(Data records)

------------------------------

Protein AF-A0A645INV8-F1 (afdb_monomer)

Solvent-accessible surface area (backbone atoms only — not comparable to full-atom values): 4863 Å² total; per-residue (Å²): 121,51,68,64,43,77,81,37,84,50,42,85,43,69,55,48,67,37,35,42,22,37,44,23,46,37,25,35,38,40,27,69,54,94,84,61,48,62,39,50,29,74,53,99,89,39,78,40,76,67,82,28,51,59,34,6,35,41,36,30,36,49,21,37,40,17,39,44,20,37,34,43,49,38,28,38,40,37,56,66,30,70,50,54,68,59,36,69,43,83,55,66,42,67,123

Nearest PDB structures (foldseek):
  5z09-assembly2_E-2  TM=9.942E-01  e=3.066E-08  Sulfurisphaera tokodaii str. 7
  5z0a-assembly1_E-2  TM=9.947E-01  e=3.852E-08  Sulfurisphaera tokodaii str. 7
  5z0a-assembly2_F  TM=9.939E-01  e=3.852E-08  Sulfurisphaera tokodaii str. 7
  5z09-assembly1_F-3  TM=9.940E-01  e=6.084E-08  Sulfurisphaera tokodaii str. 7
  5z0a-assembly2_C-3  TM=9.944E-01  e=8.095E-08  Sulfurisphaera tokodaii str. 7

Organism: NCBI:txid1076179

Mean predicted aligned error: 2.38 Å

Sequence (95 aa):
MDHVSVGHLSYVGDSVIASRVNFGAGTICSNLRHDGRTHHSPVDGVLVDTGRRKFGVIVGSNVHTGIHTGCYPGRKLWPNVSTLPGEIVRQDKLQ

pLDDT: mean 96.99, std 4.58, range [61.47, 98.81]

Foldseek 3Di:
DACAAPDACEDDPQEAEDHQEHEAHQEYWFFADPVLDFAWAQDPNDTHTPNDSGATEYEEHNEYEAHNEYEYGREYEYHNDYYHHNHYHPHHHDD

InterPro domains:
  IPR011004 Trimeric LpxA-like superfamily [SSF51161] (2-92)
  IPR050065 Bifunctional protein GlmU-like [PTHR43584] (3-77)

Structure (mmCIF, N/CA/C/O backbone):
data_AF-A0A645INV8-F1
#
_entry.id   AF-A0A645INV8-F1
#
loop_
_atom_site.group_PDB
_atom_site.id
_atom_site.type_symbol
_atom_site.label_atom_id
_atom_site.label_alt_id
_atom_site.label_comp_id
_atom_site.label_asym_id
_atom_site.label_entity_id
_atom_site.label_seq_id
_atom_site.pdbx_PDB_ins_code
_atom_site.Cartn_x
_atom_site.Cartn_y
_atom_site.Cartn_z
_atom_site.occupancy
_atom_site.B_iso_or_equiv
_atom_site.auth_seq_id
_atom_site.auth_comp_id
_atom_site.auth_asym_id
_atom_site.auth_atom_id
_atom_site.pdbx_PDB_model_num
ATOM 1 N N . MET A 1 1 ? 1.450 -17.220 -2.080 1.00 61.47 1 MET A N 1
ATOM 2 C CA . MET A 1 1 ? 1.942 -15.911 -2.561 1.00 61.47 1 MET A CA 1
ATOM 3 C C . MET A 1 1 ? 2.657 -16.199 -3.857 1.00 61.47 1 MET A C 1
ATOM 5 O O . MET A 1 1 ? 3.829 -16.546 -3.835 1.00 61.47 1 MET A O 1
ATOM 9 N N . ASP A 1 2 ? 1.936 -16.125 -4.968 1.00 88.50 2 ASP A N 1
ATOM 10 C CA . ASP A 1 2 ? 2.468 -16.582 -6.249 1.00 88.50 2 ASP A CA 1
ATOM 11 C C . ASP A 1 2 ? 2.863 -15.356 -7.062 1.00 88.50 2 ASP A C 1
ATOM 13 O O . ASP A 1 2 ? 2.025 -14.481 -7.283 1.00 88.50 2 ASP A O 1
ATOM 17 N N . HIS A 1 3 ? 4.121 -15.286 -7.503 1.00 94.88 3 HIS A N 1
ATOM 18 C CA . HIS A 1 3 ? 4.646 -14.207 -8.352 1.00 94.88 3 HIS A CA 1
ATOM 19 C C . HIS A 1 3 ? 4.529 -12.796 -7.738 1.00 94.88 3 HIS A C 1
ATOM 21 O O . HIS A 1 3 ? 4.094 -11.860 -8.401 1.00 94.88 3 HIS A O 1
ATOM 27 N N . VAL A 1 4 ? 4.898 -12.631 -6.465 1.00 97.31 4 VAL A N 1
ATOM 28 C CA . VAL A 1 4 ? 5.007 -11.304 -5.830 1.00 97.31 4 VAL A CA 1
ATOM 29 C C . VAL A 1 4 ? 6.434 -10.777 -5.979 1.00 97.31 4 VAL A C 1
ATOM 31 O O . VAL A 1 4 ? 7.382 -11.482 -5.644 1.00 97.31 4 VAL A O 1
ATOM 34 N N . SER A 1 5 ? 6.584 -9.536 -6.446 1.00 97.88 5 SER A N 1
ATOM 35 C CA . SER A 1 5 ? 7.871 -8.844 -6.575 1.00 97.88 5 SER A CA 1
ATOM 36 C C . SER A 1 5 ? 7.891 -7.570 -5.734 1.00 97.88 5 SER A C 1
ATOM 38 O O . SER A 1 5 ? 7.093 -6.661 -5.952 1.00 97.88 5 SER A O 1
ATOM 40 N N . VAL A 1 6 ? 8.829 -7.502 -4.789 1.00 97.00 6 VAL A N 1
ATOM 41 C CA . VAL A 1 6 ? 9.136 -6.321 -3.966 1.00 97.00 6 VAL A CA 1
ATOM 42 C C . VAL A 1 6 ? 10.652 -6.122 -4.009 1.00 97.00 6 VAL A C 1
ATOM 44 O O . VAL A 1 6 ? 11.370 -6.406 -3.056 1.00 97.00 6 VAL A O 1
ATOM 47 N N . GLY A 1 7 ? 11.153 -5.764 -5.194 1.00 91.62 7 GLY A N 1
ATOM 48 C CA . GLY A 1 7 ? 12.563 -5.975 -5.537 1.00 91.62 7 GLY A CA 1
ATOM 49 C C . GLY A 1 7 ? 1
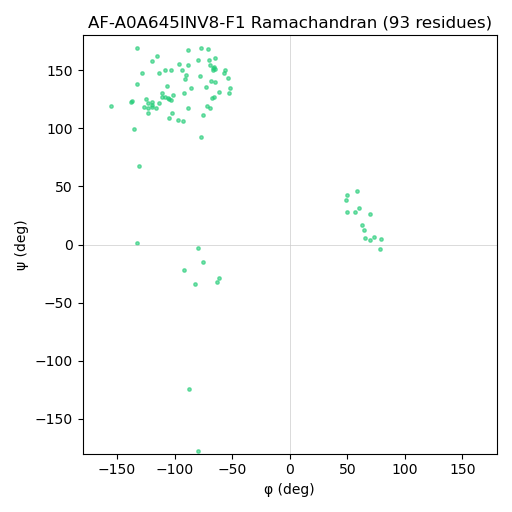3.539 -4.916 -5.029 1.00 91.62 7 GLY A C 1
ATOM 50 O O . GLY A 1 7 ? 14.675 -5.244 -4.704 1.00 91.62 7 GLY A O 1
ATOM 51 N N . HIS A 1 8 ? 13.133 -3.643 -4.962 1.00 96.00 8 HIS A N 1
ATOM 52 C CA . HIS A 1 8 ? 14.094 -2.547 -4.798 1.00 96.00 8 HIS A CA 1
ATOM 53 C C . HIS A 1 8 ? 13.610 -1.497 -3.804 1.00 96.00 8 HIS A C 1
ATOM 55 O O . HIS A 1 8 ? 12.554 -0.892 -4.000 1.00 96.00 8 HIS A O 1
ATOM 61 N N . LEU A 1 9 ? 14.415 -1.265 -2.760 1.00 98.25 9 LEU A N 1
ATOM 62 C CA . LEU A 1 9 ? 14.292 -0.144 -1.812 1.00 98.25 9 LEU A CA 1
ATOM 63 C C . LEU A 1 9 ? 12.882 0.048 -1.231 1.00 98.25 9 LEU A C 1
ATOM 65 O O . LEU A 1 9 ? 12.486 1.158 -0.895 1.00 98.25 9 LEU A O 1
ATOM 69 N N . SER A 1 10 ? 12.110 -1.031 -1.143 1.00 98.44 10 SER A N 1
ATOM 70 C CA . SER A 1 10 ? 10.711 -1.001 -0.731 1.00 98.44 10 SER A CA 1
ATOM 71 C C . SER A 1 10 ? 10.578 -1.475 0.711 1.00 98.44 10 SER A C 1
ATOM 73 O O . SER A 1 10 ? 11.361 -2.303 1.177 1.00 98.44 10 SER A O 1
ATOM 75 N N . TYR A 1 11 ? 9.570 -0.972 1.417 1.00 98.38 11 TYR A N 1
ATOM 76 C CA . TYR A 1 11 ? 9.242 -1.410 2.771 1.00 98.38 11 TYR A CA 1
ATOM 77 C C . TYR A 1 11 ? 7.787 -1.846 2.828 1.00 98.38 11 TYR A C 1
ATOM 79 O O . TYR A 1 11 ? 6.889 -1.072 2.492 1.00 98.38 11 TYR A O 1
ATOM 87 N N . VAL A 1 12 ? 7.564 -3.080 3.282 1.00 98.00 12 VAL A N 1
ATOM 88 C CA . VAL A 1 12 ? 6.228 -3.665 3.405 1.00 98.00 12 VAL A CA 1
ATOM 89 C C . VAL A 1 12 ? 6.113 -4.378 4.746 1.00 98.00 12 VAL A C 1
ATOM 91 O O . VAL A 1 12 ? 6.608 -5.488 4.921 1.00 98.00 12 VAL A O 1
ATOM 94 N N . GLY A 1 13 ? 5.488 -3.711 5.715 1.00 97.94 13 GLY A N 1
ATOM 95 C CA . GLY A 1 13 ? 5.231 -4.245 7.054 1.00 97.94 13 GLY A CA 1
ATOM 96 C C . GLY A 1 13 ? 3.739 -4.439 7.311 1.00 97.94 13 GLY A C 1
ATOM 97 O O . GLY A 1 13 ? 2.922 -3.681 6.791 1.00 97.94 13 GLY A O 1
ATOM 98 N N . ASP A 1 14 ? 3.377 -5.448 8.110 1.00 98.50 14 ASP A N 1
ATOM 99 C CA . ASP A 1 14 ? 2.005 -5.693 8.597 1.00 98.50 14 ASP A CA 1
ATOM 100 C C . ASP A 1 14 ? 0.921 -5.649 7.499 1.00 98.50 14 ASP A C 1
ATOM 102 O O . ASP A 1 14 ? -0.163 -5.103 7.708 1.00 98.50 14 ASP A O 1
ATOM 106 N N . SER A 1 15 ? 1.237 -6.172 6.312 1.00 98.50 15 SER A N 1
ATOM 107 C CA . SER A 1 15 ? 0.420 -6.042 5.100 1.00 98.50 15 SER A CA 1
ATOM 108 C C . SER A 1 15 ? -0.029 -7.401 4.560 1.00 98.50 15 SER A C 1
ATOM 110 O O . SER A 1 15 ? 0.605 -8.424 4.814 1.00 98.50 15 SER A O 1
ATOM 112 N N . VAL A 1 16 ? -1.103 -7.401 3.
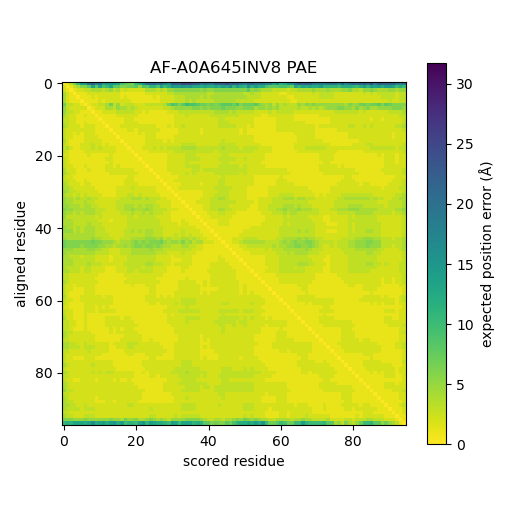771 1.00 98.12 16 VAL A N 1
ATOM 113 C CA . VAL A 1 16 ? -1.576 -8.560 3.002 1.00 98.12 16 VAL A CA 1
ATOM 114 C C . VAL A 1 16 ? -1.301 -8.305 1.525 1.00 98.12 16 VAL A C 1
ATOM 116 O O
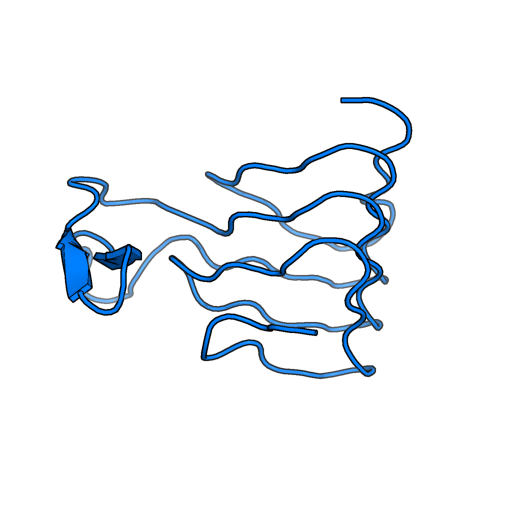 . VAL A 1 16 ? -1.710 -7.275 0.995 1.00 98.12 16 VAL A O 1
ATOM 119 N N . ILE A 1 17 ? -0.627 -9.242 0.856 1.00 98.12 17 ILE A N 1
ATOM 120 C CA . ILE A 1 17 ? -0.262 -9.131 -0.561 1.00 98.12 17 ILE A CA 1
ATOM 121 C C . ILE A 1 17 ? -0.749 -10.376 -1.301 1.00 98.12 17 ILE A C 1
ATOM 123 O O . ILE A 1 17 ? -0.336 -11.496 -0.987 1.00 98.12 17 ILE A O 1
ATOM 127 N N . ALA A 1 18 ? -1.638 -10.178 -2.270 1.00 98.06 18 ALA A N 1
ATOM 128 C CA . ALA A 1 18 ? -2.142 -11.242 -3.127 1.00 98.06 18 ALA A CA 1
ATOM 129 C C . ALA A 1 18 ? -1.153 -11.592 -4.260 1.00 98.06 18 ALA A C 1
ATOM 131 O O . ALA A 1 18 ? -0.041 -11.076 -4.333 1.00 98.06 18 ALA A O 1
ATOM 132 N N . SER A 1 19 ? -1.527 -12.523 -5.139 1.00 98.12 19 SER A N 1
ATOM 133 C CA . SER A 1 19 ? -0.653 -13.016 -6.216 1.00 98.12 19 SER A CA 1
ATOM 134 C C . SER A 1 19 ? -0.391 -11.977 -7.313 1.00 98.12 19 SER A C 1
ATOM 136 O O . SER A 1 19 ? -1.263 -11.158 -7.603 1.00 98.12 19 SER A O 1
ATOM 138 N N . ARG A 1 20 ? 0.740 -12.101 -8.020 1.00 97.94 20 ARG A N 1
ATOM 139 C CA . ARG A 1 20 ? 1.085 -11.302 -9.213 1.00 97.94 20 ARG A CA 1
ATOM 140 C C . ARG A 1 20 ? 1.168 -9.796 -8.945 1.00 97.94 20 ARG A C 1
ATOM 142 O O . ARG A 1 20 ? 0.855 -8.991 -9.812 1.00 97.94 20 ARG A O 1
ATOM 149 N N . VAL A 1 21 ? 1.559 -9.420 -7.730 1.00 98.56 21 VAL A N 1
ATOM 150 C CA . VAL A 1 21 ? 1.804 -8.023 -7.356 1.00 98.56 21 VAL A CA 1
ATOM 151 C C . VAL A 1 21 ? 3.234 -7.641 -7.719 1.00 98.56 21 VAL A C 1
ATOM 153 O O . VAL A 1 21 ? 4.168 -8.378 -7.402 1.00 98.56 21 VAL A O 1
ATOM 156 N N . ASN A 1 22 ? 3.414 -6.473 -8.330 1.00 98.56 22 ASN A N 1
ATOM 157 C CA . ASN A 1 22 ? 4.724 -5.904 -8.619 1.00 98.56 22 ASN A CA 1
ATOM 158 C C . ASN A 1 22 ? 4.848 -4.520 
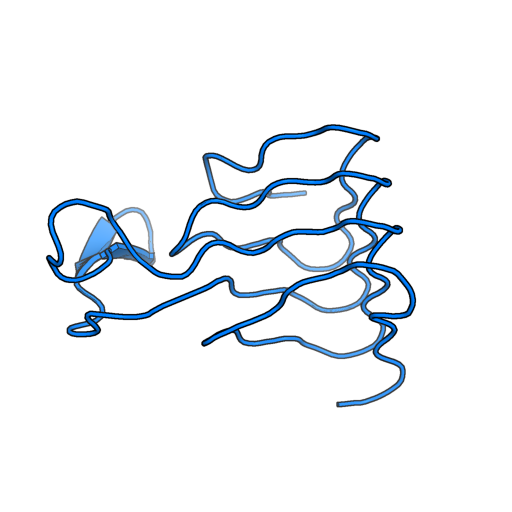-7.981 1.00 98.56 22 ASN A C 1
ATOM 160 O O . ASN A 1 22 ? 4.148 -3.581 -8.362 1.00 98.56 22 ASN A O 1
ATOM 164 N N . PHE A 1 23 ? 5.731 -4.402 -6.995 1.00 98.62 23 PHE A N 1
ATOM 165 C CA . PHE A 1 23 ? 6.049 -3.125 -6.382 1.00 98.62 23 PHE A CA 1
ATOM 166 C C . PHE A 1 23 ? 7.182 -2.436 -7.138 1.00 98.62 23 PHE A C 1
ATOM 168 O O . PHE A 1 23 ? 8.319 -2.916 -7.159 1.00 98.62 23 PHE A O 1
ATOM 175 N N . GLY A 1 24 ? 6.874 -1.270 -7.708 1.00 98.62 24 GLY A N 1
ATOM 176 C CA . GLY A 1 24 ? 7.869 -0.356 -8.246 1.00 98.62 24 GLY A CA 1
ATOM 177 C C . GLY A 1 24 ? 8.894 0.034 -7.180 1.00 98.62 24 GLY A C 1
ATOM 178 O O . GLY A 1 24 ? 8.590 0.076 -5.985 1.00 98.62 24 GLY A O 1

------------------------------

**Task instructions**
In the records above, find the line containing "ATOM 47 N N" and the line containing "ATOM 96 C C", then give both of them again word for word along with every line between. Omit any pictures.

**Exercise response**
ATOM 47 N N . GLY A 1 7 ? 11.153 -5.764 -5.194 1.00 91.62 7 GLY A N 1
ATOM 48 C CA . GLY A 1 7 ? 12.563 -5.975 -5.537 1.00 91.62 7 GLY A CA 1
ATOM 49 C C . GLY A 1 7 ? 1
3.539 -4.916 -5.029 1.00 91.62 7 GLY A C 1
ATOM 50 O O . GLY A 1 7 ? 14.675 -5.244 -4.704 1.00 91.62 7 GLY A O 1
ATOM 51 N N . HIS A 1 8 ? 13.133 -3.643 -4.962 1.00 96.00 8 HIS A N 1
ATOM 52 C CA . HIS A 1 8 ? 14.094 -2.547 -4.798 1.00 96.00 8 HIS A CA 1
ATOM 53 C C . HIS A 1 8 ? 13.610 -1.497 -3.804 1.00 96.00 8 HIS A C 1
ATOM 55 O O . HIS A 1 8 ? 12.554 -0.892 -4.000 1.00 96.00 8 HIS A O 1
ATOM 61 N N . LEU A 1 9 ? 14.415 -1.265 -2.760 1.00 98.25 9 LEU A N 1
ATOM 62 C CA . LEU A 1 9 ? 14.292 -0.144 -1.812 1.00 98.25 9 LEU A CA 1
ATOM 63 C C . LEU A 1 9 ? 12.882 0.048 -1.231 1.00 98.25 9 LEU A C 1
ATOM 65 O O . LEU A 1 9 ? 12.486 1.158 -0.895 1.00 98.25 9 LEU A O 1
ATOM 69 N N . SER A 1 10 ? 12.110 -1.031 -1.143 1.00 98.44 10 SER A N 1
ATOM 70 C CA . SER A 1 10 ? 10.711 -1.001 -0.731 1.00 98.44 10 SER A CA 1
ATOM 71 C C . SER A 1 10 ? 10.578 -1.475 0.711 1.00 98.44 10 SER A C 1
ATOM 73 O O . SER A 1 10 ? 11.361 -2.303 1.177 1.00 98.44 10 SER A O 1
ATOM 75 N N . TYR A 1 11 ? 9.570 -0.972 1.417 1.00 98.38 11 TYR A N 1
ATOM 76 C CA . TYR A 1 11 ? 9.242 -1.410 2.771 1.00 98.38 11 TYR A CA 1
ATOM 77 C C . TYR A 1 11 ? 7.787 -1.846 2.828 1.00 98.38 11 TYR A C 1
ATOM 79 O O . TYR A 1 11 ? 6.889 -1.072 2.492 1.00 98.38 11 TYR A O 1
ATOM 87 N N . VAL A 1 12 ? 7.564 -3.080 3.282 1.00 98.00 12 VAL A N 1
ATOM 88 C CA . VAL A 1 12 ? 6.228 -3.665 3.405 1.00 98.00 12 VAL A CA 1
ATOM 89 C C . VAL A 1 12 ? 6.113 -4.378 4.746 1.00 98.00 12 VAL A C 1
ATOM 91 O O . VAL A 1 12 ? 6.608 -5.488 4.921 1.00 98.00 12 VAL A O 1
ATOM 94 N N . GLY A 1 13 ? 5.488 -3.711 5.715 1.00 97.94 13 GLY A N 1
ATOM 95 C CA . GLY A 1 13 ? 5.231 -4.245 7.054 1.00 97.94 13 GLY A CA 1
ATOM 96 C C . GLY A 1 13 ? 3.739 -4.439 7.311 1.00 97.94 13 GLY A C 1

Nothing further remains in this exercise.